そして、彼、アルフォンソ皇子こそが、黒竜が愛した銀の聖女、リーシャの生まれ変わりだと。
過去世の、黒竜だったころのことは、実際のところ、ほとんど思い出せない。なのに、なぜか、その感情だけは、今なお、彼女の胸に生々しく存在していた。
ノックの音に、シャルはふっと我に返った。
「お嬢様、少しお休みになられたらいかが?」
侍女のエルサが、お茶とお菓子が載ったトレイを手に思案顔で立っていた。
「皇子殿下の目が覚められたら、真っ先にお礼を言うんでしょう?お嬢様がそんなにやつれられていたら、殿下が悲しまれますよ」
エルサは部屋の隅にあった小テーブルとイスを動かして、さっさとお茶の準備を整える。
「エルサ特製のカップケーキとハーブティーをお持ちしました。大食漢のお嬢様が3日間もほとんど何も召し上がらないなんて、エルサは我慢できません。絶対美味しいですから、どうか召し上がってください」
ベッドサイドから動こうとしないシャルに声をかける。
「ほら、少しくらい離れたって、皇子様は消えたりしませんって。それに、お嬢様、婚姻前の男女がそのようにくっついているのは、エルサは感心しません。そういう親密な接触は、正式なご婚約後に、未来の旦那様の意識があるときにすべきことです」
エルサの茶化した物言いに、シャルは微かに笑って立ち上がった。
促されるまま、腰を下ろし、ハーブティーに口をつける。
ほのかに甘い優しい香りが鼻孔を擽った。
黒竜も、結構、甘党だったっけ。食いしん坊だったんだろう、たぶん。なんとなく脳裏を過った記憶らしきものの断片に思う。
シャルは、思い立つまま、エルサに尋ねてみた。
「ねえ、もし、もしもよ、私が人間じゃなかったら、エルサはどうする?」
エルサは目をパチクリさせた。
「人間じゃない?どう見ても人間ですよ、お嬢様は。そりゃ、人間離れしたところはいろいろありますけど」
「そういう意味じゃなくて。もし、私の本性が、その、魔物だったとしたら、やっぱり嫌いになる?」
「お嬢様は、エルサが実は人に化けた化け物だったら、どうですか?嫌いになります?」
逆に聞き返されて、シャルは少し考えて首を振った。
「エルサがエルサである限り、嫌いになんかなれないと思う」
「でしょ?お嬢様とエルサの絆はそんなことで、壊れやしません。エルサにとって、お嬢様はお嬢様。たとえ、お嬢様がなんであったとしても。なにせ、お嬢様がおむつをしていたころから、傍にいるんですからね。ご両親が狩りに出かけられている間は、お嬢様の専属世話係でしたから。思い出しますねぇ。物を壊しまくってべそをかいているお嬢様と一緒に被害者たちに謝りに行ったこと。小さな破壊者と呼ばれていた、あのシャルお嬢様が、今や、こんなに立派なご令嬢になられて。ご結婚まで申し込まれるとは、エルサは感無量ですよ。物も、今はめったに壊されませんし」
エルサの大げさなジェスチャー付きの言い回しに、シャルはくすっと笑った。
「エルサって、私と6つしか違わないくせに、なんか時々おばさんっぽい」
「こう見えても、いろいろあるんですよ、私には。この世界のことは、実年齢以上に知っている自信があります」
エルサは、隅に放置されていた椅子をもう一脚持ってきて、シャルの向かいに勝手に座った。手を伸ばして、乱れた銀髪を撫でつけてやる。
「だからね、心配しなくても、大丈夫ですよ」
何もかもわかっているかのようなエルサの優しいまなざしに、シャルは何も言えなくて、ハーブティーをむやみに啜った。
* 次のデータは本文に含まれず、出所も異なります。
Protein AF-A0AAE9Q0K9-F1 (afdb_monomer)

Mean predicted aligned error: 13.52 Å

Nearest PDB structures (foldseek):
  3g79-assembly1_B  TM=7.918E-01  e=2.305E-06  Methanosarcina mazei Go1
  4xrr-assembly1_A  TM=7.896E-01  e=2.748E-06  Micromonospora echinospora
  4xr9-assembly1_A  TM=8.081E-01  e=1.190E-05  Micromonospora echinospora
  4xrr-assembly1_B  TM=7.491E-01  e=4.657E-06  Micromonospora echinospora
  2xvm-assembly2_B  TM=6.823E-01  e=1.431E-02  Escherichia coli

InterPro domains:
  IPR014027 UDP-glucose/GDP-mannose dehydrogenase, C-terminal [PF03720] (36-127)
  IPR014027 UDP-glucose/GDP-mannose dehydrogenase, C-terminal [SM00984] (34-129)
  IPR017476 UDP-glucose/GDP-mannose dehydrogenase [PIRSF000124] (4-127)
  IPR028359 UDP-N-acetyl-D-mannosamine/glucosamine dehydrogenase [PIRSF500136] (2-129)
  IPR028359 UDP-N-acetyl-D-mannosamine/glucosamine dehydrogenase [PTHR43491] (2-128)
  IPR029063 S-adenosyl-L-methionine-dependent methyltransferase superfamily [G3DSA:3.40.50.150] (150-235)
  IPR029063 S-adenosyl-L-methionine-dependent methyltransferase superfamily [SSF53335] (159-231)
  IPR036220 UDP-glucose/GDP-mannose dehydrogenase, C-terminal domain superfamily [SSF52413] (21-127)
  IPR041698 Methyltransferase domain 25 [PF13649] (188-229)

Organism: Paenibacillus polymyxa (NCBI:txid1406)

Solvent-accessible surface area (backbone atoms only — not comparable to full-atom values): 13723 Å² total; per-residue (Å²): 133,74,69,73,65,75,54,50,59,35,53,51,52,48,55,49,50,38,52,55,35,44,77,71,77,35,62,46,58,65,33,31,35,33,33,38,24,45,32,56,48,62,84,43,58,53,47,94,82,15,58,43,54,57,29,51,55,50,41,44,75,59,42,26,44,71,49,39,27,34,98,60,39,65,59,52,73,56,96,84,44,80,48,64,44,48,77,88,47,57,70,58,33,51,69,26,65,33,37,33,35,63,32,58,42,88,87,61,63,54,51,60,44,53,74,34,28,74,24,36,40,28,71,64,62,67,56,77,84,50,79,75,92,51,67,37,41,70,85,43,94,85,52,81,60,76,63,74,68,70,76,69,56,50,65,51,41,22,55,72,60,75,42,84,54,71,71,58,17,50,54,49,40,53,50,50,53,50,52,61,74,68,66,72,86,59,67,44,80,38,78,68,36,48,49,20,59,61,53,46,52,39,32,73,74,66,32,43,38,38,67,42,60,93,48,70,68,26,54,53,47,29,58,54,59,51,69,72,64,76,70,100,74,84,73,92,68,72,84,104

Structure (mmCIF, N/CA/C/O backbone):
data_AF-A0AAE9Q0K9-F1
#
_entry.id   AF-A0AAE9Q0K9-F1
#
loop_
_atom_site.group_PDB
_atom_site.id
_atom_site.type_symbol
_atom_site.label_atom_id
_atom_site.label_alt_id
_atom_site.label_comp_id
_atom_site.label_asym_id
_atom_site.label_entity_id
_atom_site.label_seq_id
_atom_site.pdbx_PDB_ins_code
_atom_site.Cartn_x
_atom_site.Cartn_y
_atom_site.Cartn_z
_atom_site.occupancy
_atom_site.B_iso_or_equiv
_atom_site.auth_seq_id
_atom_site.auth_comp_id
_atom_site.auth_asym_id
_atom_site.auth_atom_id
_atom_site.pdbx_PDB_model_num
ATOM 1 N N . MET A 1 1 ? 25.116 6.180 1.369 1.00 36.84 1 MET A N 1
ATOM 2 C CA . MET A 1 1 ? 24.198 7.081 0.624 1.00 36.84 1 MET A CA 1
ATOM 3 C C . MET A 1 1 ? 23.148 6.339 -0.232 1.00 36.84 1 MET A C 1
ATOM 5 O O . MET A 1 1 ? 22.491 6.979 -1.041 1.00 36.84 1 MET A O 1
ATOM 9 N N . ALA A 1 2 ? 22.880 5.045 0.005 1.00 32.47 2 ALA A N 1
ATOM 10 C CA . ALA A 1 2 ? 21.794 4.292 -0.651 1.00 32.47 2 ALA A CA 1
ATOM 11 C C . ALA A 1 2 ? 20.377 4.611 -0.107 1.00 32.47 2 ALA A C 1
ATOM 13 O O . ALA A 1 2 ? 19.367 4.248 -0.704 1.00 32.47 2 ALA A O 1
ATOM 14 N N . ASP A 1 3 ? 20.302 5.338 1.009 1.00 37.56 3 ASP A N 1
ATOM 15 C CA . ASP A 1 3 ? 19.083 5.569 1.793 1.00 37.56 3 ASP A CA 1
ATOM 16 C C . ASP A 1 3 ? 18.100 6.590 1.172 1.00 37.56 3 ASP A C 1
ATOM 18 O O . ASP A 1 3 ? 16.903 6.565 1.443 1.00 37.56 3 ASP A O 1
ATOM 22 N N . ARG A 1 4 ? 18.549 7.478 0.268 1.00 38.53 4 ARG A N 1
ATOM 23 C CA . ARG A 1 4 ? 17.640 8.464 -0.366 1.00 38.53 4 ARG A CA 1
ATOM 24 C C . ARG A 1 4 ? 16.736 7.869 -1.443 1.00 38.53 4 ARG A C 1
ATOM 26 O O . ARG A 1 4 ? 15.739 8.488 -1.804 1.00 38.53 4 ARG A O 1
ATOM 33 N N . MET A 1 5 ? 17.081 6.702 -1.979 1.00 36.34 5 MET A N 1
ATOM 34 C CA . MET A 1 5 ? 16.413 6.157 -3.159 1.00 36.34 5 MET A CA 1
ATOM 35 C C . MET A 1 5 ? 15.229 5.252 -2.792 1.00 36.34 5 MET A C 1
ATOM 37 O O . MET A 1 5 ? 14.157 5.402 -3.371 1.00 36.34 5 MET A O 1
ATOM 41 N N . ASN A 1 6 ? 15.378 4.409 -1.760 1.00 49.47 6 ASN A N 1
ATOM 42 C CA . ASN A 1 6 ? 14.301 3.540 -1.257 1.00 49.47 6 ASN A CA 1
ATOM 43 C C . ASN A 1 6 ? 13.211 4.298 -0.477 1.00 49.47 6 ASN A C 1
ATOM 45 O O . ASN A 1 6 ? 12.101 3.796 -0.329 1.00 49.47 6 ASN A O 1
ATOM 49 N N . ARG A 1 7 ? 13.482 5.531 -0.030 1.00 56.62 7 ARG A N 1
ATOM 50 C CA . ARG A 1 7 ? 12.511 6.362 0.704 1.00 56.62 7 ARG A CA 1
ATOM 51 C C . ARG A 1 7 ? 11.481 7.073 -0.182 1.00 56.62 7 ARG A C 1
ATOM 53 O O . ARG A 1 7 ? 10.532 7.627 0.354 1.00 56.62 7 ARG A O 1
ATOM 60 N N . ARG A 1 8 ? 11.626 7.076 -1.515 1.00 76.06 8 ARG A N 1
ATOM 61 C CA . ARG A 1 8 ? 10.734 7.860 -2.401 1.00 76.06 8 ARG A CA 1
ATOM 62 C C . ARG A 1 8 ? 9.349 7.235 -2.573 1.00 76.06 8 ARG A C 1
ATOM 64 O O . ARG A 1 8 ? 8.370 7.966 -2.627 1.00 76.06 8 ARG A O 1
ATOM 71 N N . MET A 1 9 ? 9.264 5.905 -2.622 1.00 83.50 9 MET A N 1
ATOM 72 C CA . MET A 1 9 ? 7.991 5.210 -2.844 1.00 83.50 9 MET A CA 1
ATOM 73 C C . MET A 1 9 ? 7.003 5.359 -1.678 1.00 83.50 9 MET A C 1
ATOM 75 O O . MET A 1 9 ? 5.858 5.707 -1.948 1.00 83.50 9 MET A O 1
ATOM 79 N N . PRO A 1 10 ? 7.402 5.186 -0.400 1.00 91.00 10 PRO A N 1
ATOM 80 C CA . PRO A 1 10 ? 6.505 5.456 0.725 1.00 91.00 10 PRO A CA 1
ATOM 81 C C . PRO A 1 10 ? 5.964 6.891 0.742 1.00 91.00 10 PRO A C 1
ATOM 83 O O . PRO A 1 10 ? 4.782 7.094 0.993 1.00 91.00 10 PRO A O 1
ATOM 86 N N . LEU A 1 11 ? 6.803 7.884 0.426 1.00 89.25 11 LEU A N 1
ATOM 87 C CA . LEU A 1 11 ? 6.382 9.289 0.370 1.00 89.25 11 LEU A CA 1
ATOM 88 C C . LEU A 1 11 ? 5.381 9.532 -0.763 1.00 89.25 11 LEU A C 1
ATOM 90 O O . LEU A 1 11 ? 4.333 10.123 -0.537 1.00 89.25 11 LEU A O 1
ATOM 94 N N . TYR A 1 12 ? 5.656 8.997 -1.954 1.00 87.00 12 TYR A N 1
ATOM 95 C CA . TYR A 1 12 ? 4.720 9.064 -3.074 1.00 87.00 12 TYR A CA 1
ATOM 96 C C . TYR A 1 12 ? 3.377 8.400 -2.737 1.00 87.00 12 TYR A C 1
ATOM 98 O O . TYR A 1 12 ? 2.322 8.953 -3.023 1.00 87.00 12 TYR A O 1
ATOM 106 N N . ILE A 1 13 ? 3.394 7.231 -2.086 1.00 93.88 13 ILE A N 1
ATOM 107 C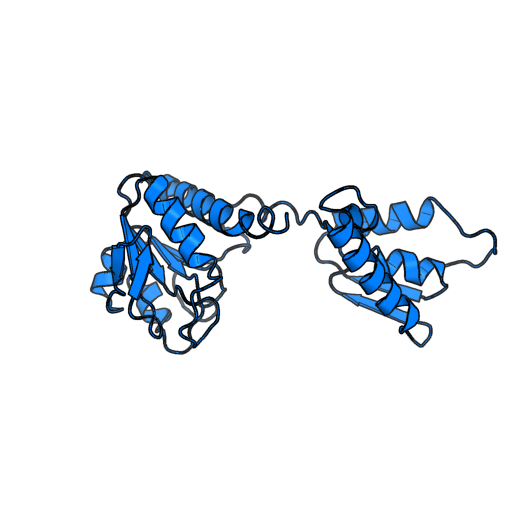 CA . ILE A 1 13 ? 2.168 6.557 -1.633 1.00 93.88 13 ILE A CA 1
ATOM 108 C C . ILE A 1 13 ? 1.389 7.454 -0.659 1.00 93.88 13 ILE A C 1
ATOM 110 O O . ILE A 1 13 ? 0.170 7.542 -0.776 1.00 93.88 13 ILE A O 1
ATOM 114 N N . ALA A 1 14 ? 2.060 8.161 0.253 1.00 96.19 14 ALA A N 1
ATOM 115 C CA . ALA A 1 14 ? 1.404 9.090 1.172 1.00 96.19 14 ALA A CA 1
ATOM 116 C C . ALA A 1 14 ? 0.760 10.295 0.463 1.00 96.19 14 ALA A C 1
ATOM 118 O O . ALA A 1 14 ? -0.393 10.616 0.745 1.00 96.19 14 ALA A O 1
ATOM 119 N N . GLU A 1 15 ? 1.451 10.907 -0.504 1.00 93.00 15 GLU A N 1
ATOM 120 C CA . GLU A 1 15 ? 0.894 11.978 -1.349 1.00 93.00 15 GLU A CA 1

「ね、絶品でしょ、エルサ特製ブレンド?さ、ケーキもどうぞ」
エルサは、フォークを添えた、アイシングたっぷりのカップケーキの載った皿をシャルの方へ押しやった。
シャルがおとなしく食べだすのを、しばし、黙って眺める。
ほぼ断食した後の、ケーキはとても美味しかった。エルサがふだん作ってくれるケーキよりもはるかに甘かったけれど。
皇子のことで胸がいっぱいで、全然空腹感はなかったのに。やはりお腹は空いていたらしい。
「少しは気分がよくなりました?お嬢様が身体を壊してしまっては、元も子もありませんよ。アルフォンソ殿下なら、きっと大丈夫ですから」
シャルがあっという間に空にした皿を手早く片付けると、エルサはお茶のお替りを注いでくれた。
「本当に、そう思う?もし、このまま、意識が戻らなかったら・・・」
「逆に考えれば、意識さえ戻れば、問題ないってことです。幸いなことに、傷自体は致命傷じゃないんですから」
お腹に食べ物が入ったからだろうか?
なんだか、急に眠気に襲われて、シャルは小さくあくびをした。
「お疲れですよね。ここのところ、ろくに寝ていらっしゃらないから」
だんだん瞼が重くなる。エルサの声が妙に遠く聞こえた。なんだか、変。身体に力が入らない。
「アルフォンソ皇子のことは、エルサが何とかしてみせます。この命に代えても」
意識が途切れる寸前に、エルサの声が聞こえたような気がした。いつになく真面目な声が。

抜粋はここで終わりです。